The entries that follow include a run beginning at the line with "ATOM 108 N N" and ending at the line with "ATOM 174 C CA"; restate that run word for word and leave the rest out.

» Stored data entries
****************************************

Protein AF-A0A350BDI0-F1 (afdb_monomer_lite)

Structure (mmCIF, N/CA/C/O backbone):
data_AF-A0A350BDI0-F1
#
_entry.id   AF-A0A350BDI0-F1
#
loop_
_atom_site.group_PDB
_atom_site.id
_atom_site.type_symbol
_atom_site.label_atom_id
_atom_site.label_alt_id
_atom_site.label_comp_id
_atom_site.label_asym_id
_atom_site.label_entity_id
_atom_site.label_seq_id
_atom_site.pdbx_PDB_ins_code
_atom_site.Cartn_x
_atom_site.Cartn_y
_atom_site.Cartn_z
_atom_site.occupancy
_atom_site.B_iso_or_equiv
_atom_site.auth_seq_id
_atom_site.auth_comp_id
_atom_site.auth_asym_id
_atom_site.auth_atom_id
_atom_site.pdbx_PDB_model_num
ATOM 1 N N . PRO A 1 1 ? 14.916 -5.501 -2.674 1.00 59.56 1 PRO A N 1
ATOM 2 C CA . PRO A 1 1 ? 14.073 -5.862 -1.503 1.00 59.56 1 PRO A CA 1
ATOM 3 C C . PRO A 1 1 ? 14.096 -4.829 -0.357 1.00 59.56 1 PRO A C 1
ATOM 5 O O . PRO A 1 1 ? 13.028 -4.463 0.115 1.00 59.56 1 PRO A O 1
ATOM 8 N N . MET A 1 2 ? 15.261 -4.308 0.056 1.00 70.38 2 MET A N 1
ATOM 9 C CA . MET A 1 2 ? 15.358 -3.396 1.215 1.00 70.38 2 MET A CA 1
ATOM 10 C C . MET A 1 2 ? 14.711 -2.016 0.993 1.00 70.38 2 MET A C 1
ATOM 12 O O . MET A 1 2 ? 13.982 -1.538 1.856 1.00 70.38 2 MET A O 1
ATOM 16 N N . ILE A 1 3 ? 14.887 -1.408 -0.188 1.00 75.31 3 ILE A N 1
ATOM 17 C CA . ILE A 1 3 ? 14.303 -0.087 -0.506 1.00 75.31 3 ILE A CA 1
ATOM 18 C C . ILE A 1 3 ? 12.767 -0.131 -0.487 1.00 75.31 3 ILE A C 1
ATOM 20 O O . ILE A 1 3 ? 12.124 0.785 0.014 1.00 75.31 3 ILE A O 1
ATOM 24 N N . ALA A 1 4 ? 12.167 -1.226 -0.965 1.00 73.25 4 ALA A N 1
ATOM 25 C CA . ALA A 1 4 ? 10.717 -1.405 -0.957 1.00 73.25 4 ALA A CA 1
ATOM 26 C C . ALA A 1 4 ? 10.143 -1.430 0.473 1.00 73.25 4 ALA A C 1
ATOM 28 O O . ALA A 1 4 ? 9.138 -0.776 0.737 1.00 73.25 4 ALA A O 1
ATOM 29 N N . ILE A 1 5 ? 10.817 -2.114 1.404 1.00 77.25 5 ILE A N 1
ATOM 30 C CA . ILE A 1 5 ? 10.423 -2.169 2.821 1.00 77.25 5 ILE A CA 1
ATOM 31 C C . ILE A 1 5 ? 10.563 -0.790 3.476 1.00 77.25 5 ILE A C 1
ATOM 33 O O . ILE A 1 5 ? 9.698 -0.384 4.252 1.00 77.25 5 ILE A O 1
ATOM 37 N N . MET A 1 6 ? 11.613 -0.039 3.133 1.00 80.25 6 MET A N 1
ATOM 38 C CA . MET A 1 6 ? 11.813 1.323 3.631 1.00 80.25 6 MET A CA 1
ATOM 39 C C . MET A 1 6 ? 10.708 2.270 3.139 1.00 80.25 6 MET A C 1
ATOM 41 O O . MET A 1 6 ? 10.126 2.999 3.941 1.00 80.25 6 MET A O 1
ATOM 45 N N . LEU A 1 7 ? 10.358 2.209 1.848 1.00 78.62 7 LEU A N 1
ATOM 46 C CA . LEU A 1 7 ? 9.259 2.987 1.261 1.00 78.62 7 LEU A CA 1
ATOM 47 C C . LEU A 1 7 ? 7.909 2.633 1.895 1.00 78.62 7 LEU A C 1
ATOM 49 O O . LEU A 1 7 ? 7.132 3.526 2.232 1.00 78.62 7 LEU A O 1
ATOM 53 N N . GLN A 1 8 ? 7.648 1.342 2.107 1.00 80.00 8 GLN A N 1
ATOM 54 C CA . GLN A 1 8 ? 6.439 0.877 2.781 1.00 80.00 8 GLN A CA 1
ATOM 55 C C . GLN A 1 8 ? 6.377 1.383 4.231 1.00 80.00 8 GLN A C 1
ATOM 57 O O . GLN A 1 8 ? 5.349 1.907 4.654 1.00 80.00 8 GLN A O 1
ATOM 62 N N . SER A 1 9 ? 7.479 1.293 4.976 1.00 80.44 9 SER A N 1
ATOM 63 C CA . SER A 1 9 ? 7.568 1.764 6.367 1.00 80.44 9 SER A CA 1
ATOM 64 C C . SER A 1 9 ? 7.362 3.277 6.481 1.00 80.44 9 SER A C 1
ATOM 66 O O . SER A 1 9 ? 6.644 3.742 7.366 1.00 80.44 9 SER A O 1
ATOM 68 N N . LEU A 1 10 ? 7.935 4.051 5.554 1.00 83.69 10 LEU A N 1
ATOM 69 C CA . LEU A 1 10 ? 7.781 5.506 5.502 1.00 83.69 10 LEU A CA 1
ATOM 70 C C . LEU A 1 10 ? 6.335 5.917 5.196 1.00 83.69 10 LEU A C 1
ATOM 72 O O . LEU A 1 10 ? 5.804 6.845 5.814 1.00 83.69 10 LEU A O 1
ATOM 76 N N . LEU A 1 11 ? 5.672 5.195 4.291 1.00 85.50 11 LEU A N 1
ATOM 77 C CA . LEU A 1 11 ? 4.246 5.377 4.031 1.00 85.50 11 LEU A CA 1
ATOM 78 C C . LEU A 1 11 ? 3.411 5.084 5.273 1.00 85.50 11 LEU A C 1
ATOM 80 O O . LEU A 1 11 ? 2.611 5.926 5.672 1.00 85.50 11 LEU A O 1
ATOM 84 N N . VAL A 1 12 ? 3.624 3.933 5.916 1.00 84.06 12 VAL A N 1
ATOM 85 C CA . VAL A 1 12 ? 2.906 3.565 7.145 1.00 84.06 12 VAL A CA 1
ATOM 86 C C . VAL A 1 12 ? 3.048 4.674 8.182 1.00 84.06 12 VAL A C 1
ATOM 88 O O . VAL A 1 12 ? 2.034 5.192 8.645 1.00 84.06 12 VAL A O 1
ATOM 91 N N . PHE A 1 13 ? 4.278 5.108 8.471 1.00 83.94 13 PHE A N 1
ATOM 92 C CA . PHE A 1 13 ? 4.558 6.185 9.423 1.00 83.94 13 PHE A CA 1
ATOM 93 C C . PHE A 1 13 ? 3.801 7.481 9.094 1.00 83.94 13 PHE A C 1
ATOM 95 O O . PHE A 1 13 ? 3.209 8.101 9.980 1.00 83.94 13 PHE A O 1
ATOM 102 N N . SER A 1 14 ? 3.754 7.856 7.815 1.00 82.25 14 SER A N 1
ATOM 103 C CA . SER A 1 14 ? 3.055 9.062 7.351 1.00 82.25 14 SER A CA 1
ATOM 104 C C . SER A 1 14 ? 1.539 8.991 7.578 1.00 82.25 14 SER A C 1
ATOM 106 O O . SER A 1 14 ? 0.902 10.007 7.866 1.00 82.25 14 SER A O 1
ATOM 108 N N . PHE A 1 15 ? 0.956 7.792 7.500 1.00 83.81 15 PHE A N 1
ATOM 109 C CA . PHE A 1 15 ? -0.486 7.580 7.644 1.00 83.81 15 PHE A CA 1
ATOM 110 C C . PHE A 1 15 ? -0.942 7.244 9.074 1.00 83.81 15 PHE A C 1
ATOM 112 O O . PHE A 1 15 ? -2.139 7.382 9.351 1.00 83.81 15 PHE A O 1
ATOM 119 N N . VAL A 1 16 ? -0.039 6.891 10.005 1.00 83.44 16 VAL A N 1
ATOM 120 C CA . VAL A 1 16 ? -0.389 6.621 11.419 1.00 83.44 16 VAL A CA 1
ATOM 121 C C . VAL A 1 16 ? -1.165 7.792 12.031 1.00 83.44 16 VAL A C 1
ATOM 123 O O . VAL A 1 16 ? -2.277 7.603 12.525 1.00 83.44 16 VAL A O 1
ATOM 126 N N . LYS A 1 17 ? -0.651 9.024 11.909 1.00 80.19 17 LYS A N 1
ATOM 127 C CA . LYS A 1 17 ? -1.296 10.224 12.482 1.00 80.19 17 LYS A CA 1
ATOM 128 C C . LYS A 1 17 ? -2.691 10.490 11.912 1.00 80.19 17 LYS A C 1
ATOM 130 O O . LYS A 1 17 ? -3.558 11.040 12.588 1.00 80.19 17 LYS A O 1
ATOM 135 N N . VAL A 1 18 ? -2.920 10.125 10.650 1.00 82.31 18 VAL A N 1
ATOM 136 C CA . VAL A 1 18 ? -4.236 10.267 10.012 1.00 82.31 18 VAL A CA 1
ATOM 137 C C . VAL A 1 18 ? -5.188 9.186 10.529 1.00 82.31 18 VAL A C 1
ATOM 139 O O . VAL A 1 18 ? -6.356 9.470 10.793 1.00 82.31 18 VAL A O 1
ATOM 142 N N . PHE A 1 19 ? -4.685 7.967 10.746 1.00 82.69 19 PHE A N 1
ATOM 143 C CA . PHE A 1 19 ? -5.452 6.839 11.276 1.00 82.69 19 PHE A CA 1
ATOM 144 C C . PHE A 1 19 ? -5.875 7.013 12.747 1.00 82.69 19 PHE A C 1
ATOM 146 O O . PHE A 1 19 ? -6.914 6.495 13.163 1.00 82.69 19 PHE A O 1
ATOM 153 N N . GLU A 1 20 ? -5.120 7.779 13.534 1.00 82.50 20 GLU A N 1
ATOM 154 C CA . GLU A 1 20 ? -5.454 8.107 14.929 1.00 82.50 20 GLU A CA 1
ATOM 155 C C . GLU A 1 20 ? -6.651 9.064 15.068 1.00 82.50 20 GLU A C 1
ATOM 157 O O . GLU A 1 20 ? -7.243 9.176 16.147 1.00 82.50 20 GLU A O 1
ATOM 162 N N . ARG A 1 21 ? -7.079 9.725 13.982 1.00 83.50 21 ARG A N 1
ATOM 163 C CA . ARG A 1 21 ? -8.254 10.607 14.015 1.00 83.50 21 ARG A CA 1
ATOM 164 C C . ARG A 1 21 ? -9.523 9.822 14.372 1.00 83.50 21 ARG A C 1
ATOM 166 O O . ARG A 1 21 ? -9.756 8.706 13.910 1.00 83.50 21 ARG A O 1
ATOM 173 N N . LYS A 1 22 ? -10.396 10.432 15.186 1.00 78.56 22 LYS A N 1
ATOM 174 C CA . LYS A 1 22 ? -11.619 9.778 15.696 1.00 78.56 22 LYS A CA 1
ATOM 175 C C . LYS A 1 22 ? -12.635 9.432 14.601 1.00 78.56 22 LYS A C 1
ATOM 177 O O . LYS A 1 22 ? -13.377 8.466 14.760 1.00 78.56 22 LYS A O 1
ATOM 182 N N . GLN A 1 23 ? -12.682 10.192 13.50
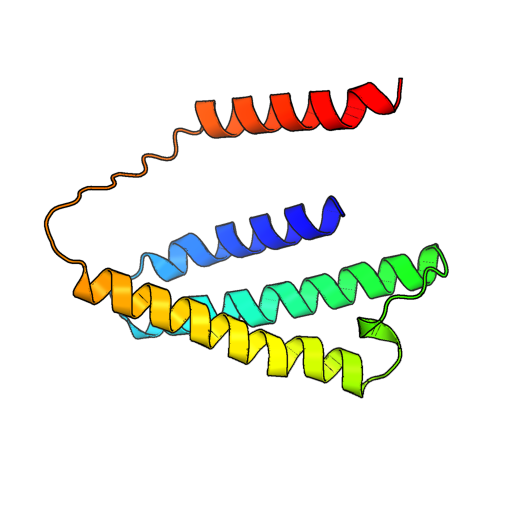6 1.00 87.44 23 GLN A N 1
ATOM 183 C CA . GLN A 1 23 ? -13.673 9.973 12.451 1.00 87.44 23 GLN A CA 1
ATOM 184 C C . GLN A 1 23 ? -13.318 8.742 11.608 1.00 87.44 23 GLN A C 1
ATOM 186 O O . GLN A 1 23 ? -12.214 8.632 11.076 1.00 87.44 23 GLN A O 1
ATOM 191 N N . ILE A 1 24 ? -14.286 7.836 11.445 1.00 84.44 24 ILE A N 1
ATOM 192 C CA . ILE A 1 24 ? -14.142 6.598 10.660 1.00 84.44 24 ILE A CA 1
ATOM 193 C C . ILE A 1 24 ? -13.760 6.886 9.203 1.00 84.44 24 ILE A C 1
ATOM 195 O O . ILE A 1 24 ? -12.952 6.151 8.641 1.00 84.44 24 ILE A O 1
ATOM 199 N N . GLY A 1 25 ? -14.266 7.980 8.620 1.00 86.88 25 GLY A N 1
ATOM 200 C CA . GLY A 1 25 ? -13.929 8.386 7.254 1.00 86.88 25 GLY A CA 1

****************************************

» Written solution
ATOM 108 N N . PHE A 1 15 ? 0.956 7.792 7.500 1.00 83.81 15 PHE A N 1
ATOM 109 C CA . PHE A 1 15 ? -0.486 7.580 7.644 1.00 83.81 15 PHE A CA 1
ATOM 110 C C . PHE A 1 15 ? -0.942 7.244 9.074 1.00 83.81 15 PHE A C 1
ATOM 112 O O . PHE A 1 15 ? -2.139 7.382 9.351 1.00 83.81 15 PHE A O 1
ATOM 119 N N . VAL A 1 16 ? -0.039 6.891 10.005 1.00 83.44 16 VAL A N 1
ATOM 120 C CA . VAL A 1 16 ? -0.389 6.621 11.419 1.00 83.44 16 VAL A CA 1
ATOM 121 C C . VAL A 1 16 ? -1.165 7.792 12.031 1.00 83.44 16 VAL A C 1
ATOM 123 O O . VAL A 1 16 ? -2.277 7.603 12.525 1.00 83.44 16 VAL A O 1
ATOM 126 N N . LYS A 1 17 ? -0.651 9.024 11.909 1.00 80.19 17 LYS A N 1
ATOM 127 C CA . LYS A 1 17 ? -1.296 10.224 12.482 1.00 80.19 17 LYS A CA 1
ATOM 128 C C . LYS A 1 17 ? -2.691 10.490 11.912 1.00 80.19 17 LYS A C 1
ATOM 130 O O . LYS A 1 17 ? -3.558 11.040 12.588 1.00 80.19 17 LYS A O 1
ATOM 135 N N . VAL A 1 18 ? -2.920 10.125 10.650 1.00 82.31 18 VAL A N 1
ATOM 136 C CA . VAL A 1 18 ? -4.236 10.267 10.012 1.00 82.31 18 VAL A CA 1
ATOM 137 C C . VAL A 1 18 ? -5.188 9.186 10.529 1.00 82.31 18 VAL A C 1
ATOM 139 O O . VAL A 1 18 ? -6.356 9.470 10.793 1.00 82.31 18 VAL A O 1
ATOM 142 N N . PHE A 1 19 ? -4.685 7.967 10.746 1.00 82.69 19 PHE A N 1
ATOM 143 C CA . PHE A 1 19 ? -5.452 6.839 11.276 1.00 82.69 19 PHE A CA 1
ATOM 144 C C . PHE A 1 19 ? -5.875 7.013 12.747 1.00 82.69 19 PHE A C 1
ATOM 146 O O . PHE A 1 19 ? -6.914 6.495 13.163 1.00 82.69 19 PHE A O 1
ATOM 153 N N . GLU A 1 20 ? -5.120 7.779 13.534 1.00 82.50 20 GLU A N 1
ATOM 154 C CA . GLU A 1 20 ? -5.454 8.107 14.929 1.00 82.50 20 GLU A CA 1
ATOM 155 C C . GLU A 1 20 ? -6.651 9.064 15.068 1.00 82.50 20 GLU A C 1
ATOM 157 O O . GLU A 1 20 ? -7.243 9.176 16.147 1.00 82.50 20 GLU A O 1
ATOM 162 N N . ARG A 1 21 ? -7.079 9.725 13.982 1.00 83.50 21 ARG A N 1
ATOM 163 C CA . ARG A 1 21 ? -8.254 10.607 14.015 1.00 83.50 21 ARG A CA 1
ATOM 164 C C . ARG A 1 21 ? -9.523 9.822 14.372 1.00 83.50 21 ARG A C 1
ATOM 166 O O . ARG A 1 21 ? -9.756 8.706 13.910 1.00 83.50 21 ARG A O 1
ATOM 173 N N . LYS A 1 22 ? -10.396 10.432 15.186 1.00 78.56 22 LYS A N 1
ATOM 174 C CA . LYS A 1 22 ? -11.619 9.778 15.696 1.00 78.56 22 LYS A CA 1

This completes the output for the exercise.